◆ TASK DETAILS ◆
For the entries below, the expected answer is the line with "ATOM 25 N N", the line with "ATOM 37 N N", and every line between them, exactly as written, and nothing more.

◆ TASK MATERIAL ◆
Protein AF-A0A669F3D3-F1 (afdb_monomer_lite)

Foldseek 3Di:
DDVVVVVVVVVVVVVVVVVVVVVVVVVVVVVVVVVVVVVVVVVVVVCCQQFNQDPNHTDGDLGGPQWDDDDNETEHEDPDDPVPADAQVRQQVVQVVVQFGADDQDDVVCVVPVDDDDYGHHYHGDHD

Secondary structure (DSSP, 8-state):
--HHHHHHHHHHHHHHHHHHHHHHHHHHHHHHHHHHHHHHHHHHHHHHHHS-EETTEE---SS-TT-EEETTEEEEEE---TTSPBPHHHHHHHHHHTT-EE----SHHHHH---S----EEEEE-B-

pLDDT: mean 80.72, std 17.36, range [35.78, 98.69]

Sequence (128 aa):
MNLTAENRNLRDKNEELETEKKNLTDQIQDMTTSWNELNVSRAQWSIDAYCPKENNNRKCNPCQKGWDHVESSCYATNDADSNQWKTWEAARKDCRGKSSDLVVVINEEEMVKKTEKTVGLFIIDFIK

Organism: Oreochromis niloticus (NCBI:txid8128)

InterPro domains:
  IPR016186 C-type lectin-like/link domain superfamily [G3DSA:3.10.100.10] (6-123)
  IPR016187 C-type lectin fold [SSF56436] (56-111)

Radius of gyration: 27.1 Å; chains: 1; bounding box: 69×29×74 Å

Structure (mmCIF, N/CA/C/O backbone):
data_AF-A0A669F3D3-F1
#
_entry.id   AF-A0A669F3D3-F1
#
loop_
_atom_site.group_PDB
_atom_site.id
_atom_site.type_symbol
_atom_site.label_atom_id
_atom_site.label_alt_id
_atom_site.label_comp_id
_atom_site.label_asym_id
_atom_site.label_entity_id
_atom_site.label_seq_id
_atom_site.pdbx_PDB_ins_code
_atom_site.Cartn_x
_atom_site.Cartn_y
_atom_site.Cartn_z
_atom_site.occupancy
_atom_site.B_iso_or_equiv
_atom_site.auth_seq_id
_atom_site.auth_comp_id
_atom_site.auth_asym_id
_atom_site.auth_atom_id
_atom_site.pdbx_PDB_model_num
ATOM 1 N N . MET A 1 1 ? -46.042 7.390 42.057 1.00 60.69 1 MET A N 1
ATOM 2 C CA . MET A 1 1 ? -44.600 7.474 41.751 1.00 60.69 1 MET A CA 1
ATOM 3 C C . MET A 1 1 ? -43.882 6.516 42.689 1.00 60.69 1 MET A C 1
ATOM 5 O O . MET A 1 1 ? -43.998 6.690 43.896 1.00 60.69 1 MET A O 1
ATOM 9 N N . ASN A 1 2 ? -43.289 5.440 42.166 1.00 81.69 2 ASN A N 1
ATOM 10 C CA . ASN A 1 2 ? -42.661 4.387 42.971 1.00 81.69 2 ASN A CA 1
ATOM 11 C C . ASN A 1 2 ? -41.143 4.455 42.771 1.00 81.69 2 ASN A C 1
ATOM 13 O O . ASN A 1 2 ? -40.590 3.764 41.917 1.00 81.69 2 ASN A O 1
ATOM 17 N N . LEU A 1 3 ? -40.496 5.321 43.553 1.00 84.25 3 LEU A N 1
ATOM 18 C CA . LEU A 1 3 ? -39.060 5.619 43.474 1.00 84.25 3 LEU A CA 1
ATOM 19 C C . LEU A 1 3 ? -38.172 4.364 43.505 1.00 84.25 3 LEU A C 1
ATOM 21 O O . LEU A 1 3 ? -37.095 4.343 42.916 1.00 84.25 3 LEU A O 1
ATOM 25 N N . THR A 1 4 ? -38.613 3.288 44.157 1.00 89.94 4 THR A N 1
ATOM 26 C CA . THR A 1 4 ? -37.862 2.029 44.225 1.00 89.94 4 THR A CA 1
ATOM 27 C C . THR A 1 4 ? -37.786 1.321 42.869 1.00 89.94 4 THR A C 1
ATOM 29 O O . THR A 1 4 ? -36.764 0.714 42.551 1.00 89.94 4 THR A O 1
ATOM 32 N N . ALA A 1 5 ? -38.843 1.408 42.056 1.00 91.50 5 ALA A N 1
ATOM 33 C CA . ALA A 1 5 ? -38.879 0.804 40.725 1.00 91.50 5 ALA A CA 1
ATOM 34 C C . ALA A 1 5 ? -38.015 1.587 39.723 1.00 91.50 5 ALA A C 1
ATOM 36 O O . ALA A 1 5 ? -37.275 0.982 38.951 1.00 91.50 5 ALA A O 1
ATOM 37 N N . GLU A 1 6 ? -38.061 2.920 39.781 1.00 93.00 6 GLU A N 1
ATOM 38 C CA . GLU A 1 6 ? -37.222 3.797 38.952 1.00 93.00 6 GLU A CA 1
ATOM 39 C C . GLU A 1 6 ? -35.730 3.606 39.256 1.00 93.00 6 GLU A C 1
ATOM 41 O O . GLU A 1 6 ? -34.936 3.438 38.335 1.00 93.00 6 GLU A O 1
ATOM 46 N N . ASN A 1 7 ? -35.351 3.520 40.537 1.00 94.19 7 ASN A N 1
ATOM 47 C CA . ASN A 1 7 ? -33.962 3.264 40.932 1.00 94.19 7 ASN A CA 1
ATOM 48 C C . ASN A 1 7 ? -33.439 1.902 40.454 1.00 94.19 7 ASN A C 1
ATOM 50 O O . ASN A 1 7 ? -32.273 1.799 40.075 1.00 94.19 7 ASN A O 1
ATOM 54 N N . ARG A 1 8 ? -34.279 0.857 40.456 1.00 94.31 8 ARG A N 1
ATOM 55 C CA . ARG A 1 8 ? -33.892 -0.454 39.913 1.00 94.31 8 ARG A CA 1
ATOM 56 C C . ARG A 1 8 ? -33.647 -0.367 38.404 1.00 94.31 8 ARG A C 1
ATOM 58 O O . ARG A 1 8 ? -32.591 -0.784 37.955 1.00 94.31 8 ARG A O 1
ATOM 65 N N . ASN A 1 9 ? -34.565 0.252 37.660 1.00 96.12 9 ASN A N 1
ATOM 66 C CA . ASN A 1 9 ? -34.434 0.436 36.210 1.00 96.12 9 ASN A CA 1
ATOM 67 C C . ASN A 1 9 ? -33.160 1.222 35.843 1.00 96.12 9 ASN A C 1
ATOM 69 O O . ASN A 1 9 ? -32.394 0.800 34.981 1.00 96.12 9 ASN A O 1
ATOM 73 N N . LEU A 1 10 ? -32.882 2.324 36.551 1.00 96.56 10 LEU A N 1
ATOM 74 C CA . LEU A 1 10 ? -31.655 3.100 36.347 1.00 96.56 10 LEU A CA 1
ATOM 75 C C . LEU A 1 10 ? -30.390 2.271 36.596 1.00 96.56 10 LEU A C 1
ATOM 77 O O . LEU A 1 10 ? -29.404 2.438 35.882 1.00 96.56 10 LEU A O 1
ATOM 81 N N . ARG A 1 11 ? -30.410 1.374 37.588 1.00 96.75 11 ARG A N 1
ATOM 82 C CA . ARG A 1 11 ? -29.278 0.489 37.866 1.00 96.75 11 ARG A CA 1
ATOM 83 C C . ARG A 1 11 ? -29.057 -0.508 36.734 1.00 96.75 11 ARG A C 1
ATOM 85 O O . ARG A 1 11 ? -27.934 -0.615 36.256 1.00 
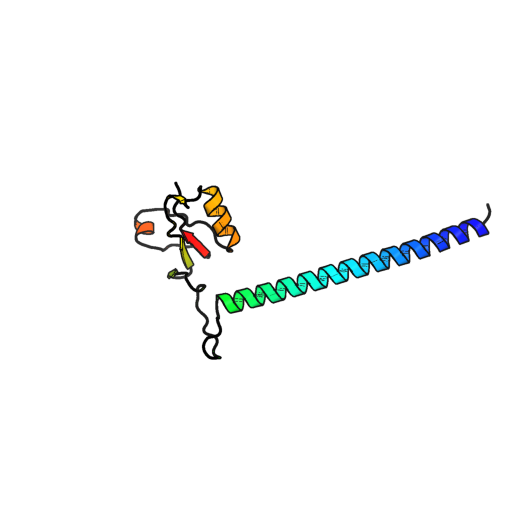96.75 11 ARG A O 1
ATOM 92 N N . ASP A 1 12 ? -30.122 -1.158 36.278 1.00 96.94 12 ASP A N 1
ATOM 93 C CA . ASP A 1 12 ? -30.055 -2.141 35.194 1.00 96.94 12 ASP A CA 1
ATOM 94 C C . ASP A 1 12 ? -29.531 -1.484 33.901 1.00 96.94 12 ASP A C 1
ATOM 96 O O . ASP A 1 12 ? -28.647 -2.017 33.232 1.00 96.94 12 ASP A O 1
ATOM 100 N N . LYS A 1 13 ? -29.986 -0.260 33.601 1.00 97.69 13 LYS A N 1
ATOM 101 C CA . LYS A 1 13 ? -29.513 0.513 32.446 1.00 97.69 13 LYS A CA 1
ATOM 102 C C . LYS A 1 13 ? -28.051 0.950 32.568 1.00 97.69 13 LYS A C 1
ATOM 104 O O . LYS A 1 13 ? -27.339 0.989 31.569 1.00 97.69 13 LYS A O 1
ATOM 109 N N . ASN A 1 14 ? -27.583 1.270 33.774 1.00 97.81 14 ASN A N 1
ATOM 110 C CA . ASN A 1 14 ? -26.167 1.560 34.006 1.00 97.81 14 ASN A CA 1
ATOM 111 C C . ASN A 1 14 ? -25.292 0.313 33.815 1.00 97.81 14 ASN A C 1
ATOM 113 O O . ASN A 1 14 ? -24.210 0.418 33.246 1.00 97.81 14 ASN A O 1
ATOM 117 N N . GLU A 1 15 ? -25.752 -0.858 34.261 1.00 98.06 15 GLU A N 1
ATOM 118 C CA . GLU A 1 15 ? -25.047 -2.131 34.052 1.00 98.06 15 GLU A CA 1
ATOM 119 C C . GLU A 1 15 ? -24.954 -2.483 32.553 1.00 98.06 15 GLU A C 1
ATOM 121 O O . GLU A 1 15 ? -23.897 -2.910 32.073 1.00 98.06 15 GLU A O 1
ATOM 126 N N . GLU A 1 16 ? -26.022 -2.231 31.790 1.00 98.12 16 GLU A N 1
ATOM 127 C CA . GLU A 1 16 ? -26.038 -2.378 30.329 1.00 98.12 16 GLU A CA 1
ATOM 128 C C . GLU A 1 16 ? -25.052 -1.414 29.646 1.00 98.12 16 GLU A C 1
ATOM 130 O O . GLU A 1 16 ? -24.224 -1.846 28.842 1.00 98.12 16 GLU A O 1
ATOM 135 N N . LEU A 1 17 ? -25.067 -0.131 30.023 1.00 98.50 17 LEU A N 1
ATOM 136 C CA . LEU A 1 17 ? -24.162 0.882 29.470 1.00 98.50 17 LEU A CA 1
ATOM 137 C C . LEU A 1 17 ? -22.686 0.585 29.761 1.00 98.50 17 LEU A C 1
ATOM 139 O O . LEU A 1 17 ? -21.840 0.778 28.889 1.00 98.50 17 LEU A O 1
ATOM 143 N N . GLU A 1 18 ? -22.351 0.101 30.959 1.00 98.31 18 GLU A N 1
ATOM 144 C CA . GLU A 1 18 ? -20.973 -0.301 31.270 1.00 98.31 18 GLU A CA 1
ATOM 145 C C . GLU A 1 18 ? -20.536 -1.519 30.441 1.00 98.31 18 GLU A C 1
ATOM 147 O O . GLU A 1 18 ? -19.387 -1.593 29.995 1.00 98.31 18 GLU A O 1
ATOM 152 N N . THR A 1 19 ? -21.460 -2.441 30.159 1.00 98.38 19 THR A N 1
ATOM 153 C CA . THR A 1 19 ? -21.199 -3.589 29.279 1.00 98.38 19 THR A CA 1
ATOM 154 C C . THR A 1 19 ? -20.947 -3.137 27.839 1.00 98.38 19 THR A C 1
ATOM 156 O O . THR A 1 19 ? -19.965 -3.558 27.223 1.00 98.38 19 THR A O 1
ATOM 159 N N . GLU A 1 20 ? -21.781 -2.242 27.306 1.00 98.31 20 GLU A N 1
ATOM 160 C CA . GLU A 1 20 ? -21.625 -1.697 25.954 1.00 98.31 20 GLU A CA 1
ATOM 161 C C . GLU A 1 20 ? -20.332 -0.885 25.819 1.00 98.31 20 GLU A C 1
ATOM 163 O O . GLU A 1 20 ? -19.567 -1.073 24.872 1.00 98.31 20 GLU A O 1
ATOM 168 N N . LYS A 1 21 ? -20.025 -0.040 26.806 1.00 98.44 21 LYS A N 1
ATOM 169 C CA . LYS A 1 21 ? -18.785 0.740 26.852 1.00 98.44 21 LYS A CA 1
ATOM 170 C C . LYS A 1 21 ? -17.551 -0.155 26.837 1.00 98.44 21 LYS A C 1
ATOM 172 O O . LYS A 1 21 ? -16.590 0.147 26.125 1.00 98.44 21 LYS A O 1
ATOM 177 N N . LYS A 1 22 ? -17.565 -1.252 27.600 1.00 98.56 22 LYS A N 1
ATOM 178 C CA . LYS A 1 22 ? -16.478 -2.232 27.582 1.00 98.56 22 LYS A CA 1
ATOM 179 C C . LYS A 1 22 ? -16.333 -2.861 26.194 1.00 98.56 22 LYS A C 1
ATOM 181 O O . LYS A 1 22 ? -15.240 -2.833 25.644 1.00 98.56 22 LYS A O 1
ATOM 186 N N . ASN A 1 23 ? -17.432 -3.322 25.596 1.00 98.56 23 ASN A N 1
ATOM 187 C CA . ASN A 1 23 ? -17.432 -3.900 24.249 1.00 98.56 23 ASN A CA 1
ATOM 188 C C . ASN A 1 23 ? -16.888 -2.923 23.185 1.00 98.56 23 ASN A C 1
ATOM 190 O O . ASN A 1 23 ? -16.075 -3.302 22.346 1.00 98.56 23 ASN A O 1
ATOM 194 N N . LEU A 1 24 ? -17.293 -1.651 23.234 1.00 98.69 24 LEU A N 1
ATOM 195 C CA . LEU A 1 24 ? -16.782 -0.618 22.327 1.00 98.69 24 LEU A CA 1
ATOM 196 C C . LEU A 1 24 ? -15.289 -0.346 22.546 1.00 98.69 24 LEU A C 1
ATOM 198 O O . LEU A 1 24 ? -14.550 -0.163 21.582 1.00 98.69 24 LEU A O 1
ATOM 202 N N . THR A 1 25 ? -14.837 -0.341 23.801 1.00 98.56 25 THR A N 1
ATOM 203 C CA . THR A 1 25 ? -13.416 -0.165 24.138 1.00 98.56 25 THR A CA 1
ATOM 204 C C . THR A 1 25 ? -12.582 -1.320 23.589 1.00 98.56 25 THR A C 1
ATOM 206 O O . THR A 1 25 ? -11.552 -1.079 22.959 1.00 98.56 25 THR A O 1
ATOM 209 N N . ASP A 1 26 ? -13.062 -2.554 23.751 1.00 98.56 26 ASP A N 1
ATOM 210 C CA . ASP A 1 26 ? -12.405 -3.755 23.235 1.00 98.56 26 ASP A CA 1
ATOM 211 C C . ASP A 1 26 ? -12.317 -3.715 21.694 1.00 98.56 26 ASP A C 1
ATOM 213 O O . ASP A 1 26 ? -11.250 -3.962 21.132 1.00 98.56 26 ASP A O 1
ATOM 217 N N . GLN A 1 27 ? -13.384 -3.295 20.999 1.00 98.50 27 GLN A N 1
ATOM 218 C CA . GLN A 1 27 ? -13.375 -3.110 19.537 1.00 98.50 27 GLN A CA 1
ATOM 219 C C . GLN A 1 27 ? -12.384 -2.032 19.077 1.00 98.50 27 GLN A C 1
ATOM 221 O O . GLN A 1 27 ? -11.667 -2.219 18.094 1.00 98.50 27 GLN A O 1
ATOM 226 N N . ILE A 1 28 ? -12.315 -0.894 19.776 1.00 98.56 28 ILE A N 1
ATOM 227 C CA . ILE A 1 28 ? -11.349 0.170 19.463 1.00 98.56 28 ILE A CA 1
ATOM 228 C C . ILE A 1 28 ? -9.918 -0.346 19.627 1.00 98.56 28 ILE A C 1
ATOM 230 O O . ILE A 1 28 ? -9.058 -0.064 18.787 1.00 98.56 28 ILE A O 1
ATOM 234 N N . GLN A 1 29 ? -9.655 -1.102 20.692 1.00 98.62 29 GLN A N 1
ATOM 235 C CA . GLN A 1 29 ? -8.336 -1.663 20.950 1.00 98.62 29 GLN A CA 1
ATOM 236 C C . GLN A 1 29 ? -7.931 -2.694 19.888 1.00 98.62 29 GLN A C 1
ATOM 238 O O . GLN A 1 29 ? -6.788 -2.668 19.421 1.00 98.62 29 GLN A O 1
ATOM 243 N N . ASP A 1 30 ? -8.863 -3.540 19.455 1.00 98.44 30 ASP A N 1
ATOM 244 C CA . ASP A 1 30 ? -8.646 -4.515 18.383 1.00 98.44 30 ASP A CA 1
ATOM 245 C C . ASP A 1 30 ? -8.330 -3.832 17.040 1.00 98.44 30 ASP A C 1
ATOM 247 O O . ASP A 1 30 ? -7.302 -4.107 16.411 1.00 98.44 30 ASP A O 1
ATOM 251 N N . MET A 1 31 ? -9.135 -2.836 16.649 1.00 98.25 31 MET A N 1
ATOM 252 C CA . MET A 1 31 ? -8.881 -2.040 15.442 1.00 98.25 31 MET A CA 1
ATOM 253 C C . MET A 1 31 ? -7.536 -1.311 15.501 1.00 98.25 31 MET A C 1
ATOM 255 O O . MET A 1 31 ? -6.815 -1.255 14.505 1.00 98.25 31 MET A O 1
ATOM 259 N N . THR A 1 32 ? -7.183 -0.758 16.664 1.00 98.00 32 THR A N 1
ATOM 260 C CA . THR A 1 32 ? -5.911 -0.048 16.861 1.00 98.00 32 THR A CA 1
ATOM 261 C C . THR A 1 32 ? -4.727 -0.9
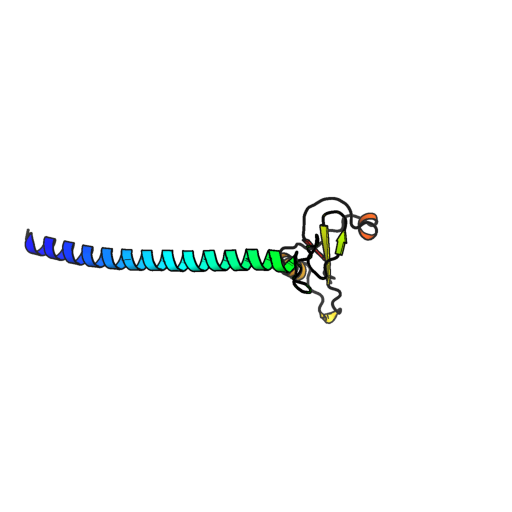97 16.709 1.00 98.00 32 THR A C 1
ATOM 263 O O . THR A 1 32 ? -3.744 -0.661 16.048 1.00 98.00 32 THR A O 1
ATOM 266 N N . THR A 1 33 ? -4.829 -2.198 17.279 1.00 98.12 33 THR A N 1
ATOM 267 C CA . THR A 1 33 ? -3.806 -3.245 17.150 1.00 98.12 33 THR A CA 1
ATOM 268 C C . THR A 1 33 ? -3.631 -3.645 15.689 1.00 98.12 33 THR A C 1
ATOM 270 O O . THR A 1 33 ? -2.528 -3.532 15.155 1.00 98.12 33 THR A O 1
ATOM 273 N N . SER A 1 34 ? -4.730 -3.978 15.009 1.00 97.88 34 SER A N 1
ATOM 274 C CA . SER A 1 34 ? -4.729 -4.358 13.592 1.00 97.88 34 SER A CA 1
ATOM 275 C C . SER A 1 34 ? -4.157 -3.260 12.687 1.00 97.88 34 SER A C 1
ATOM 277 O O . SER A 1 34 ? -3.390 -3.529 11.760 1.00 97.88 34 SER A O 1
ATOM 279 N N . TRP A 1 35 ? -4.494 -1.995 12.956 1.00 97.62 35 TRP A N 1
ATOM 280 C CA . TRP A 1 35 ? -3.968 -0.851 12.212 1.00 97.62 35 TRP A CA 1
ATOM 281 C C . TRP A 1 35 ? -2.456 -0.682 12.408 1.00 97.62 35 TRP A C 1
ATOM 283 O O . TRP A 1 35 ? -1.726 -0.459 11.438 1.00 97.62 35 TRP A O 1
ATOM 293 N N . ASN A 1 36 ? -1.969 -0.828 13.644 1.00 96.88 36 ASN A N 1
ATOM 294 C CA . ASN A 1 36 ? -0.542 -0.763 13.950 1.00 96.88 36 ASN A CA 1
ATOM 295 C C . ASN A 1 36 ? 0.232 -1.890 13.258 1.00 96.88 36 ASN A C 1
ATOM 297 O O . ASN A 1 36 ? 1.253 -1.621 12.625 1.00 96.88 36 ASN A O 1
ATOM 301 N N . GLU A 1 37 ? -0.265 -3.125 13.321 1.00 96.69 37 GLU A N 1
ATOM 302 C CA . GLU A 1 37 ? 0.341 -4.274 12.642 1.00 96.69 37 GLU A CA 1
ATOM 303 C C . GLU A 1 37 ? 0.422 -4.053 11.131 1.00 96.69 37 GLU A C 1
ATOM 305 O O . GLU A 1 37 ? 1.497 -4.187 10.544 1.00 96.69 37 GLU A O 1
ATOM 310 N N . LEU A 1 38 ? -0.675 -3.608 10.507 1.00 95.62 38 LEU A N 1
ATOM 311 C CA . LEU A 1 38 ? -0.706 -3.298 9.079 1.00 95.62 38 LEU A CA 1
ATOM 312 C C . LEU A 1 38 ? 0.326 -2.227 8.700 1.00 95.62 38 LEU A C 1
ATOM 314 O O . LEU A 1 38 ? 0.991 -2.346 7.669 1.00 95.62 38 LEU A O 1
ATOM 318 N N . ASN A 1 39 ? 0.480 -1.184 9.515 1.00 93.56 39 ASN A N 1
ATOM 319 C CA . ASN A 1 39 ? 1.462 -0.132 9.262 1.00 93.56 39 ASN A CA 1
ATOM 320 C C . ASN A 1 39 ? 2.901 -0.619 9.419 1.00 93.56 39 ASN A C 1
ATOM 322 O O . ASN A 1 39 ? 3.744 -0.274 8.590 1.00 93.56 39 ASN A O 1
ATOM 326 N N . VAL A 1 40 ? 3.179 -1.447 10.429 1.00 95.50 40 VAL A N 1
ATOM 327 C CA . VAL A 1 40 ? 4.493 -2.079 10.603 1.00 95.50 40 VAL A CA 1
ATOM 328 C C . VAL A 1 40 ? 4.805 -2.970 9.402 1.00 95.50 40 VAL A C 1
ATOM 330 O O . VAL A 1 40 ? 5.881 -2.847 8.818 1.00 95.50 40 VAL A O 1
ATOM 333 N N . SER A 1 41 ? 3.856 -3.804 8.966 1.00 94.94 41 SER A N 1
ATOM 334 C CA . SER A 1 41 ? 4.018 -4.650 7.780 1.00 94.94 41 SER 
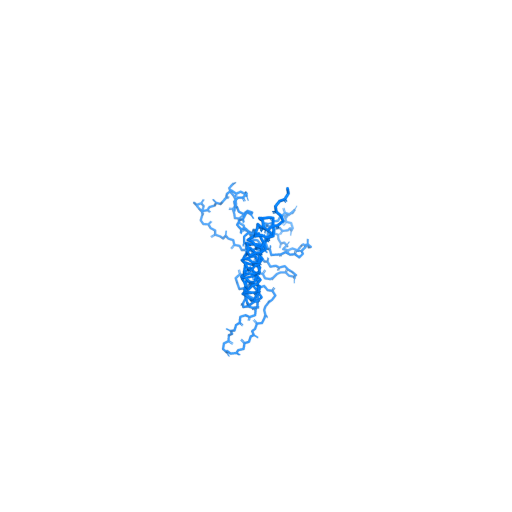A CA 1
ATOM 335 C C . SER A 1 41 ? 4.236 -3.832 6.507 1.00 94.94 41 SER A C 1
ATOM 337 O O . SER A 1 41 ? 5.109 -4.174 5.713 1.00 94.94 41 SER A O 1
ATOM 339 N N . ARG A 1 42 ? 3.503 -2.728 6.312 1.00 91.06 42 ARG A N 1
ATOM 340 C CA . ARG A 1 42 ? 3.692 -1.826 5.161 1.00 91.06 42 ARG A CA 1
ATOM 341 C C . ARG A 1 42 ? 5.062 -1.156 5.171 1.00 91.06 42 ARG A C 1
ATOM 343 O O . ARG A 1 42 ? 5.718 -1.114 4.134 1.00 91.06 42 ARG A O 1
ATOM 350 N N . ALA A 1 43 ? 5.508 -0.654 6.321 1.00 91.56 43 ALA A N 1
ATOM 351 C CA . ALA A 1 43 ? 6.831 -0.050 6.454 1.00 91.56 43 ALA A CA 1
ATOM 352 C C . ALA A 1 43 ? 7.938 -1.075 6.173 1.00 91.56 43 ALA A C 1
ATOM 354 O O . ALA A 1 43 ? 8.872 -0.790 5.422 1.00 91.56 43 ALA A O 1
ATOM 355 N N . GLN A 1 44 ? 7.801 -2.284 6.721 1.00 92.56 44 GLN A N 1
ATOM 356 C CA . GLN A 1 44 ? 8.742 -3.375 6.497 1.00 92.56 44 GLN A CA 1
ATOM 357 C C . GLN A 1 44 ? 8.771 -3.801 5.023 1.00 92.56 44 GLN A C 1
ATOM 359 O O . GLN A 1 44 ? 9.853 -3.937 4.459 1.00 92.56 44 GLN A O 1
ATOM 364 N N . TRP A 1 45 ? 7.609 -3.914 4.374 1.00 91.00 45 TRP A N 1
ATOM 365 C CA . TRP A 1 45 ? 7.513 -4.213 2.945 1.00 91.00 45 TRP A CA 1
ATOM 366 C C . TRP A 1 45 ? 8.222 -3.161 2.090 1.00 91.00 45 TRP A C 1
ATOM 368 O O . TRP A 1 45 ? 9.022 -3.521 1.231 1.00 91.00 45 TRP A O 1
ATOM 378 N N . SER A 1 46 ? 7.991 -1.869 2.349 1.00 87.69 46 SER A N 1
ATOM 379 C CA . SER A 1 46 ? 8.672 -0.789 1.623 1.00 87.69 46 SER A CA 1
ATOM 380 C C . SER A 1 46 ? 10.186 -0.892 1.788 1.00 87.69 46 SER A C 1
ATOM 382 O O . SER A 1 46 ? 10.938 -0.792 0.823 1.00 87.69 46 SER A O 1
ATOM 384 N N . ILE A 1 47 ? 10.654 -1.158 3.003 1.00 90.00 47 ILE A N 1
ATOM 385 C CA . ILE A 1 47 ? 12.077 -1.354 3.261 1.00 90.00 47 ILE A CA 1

◆ EXERCISE RESPONSE ◆
ATOM 25 N N . THR A 1 4 ? -38.613 3.288 44.157 1.00 89.94 4 THR A N 1
ATOM 26 C CA . THR A 1 4 ? -37.862 2.029 44.225 1.00 89.94 4 THR A CA 1
ATOM 27 C C . THR A 1 4 ? -37.786 1.321 42.869 1.00 89.94 4 THR A C 1
ATOM 29 O O . THR A 1 4 ? -36.764 0.714 42.551 1.00 89.94 4 THR A O 1
ATOM 32 N N . ALA A 1 5 ? -38.843 1.408 42.056 1.00 91.50 5 ALA A N 1
ATOM 33 C CA . ALA A 1 5 ? -38.879 0.804 40.725 1.00 91.50 5 ALA A CA 1
ATOM 34 C C . ALA A 1 5 ? -38.015 1.587 39.723 1.00 91.50 5 ALA A C 1
ATOM 36 O O . ALA A 1 5 ? -37.275 0.982 38.951 1.00 91.50 5 ALA A O 1
ATOM 37 N N . GLU A 1 6 ? -38.061 2.920 39.781 1.00 93.00 6 GLU A N 1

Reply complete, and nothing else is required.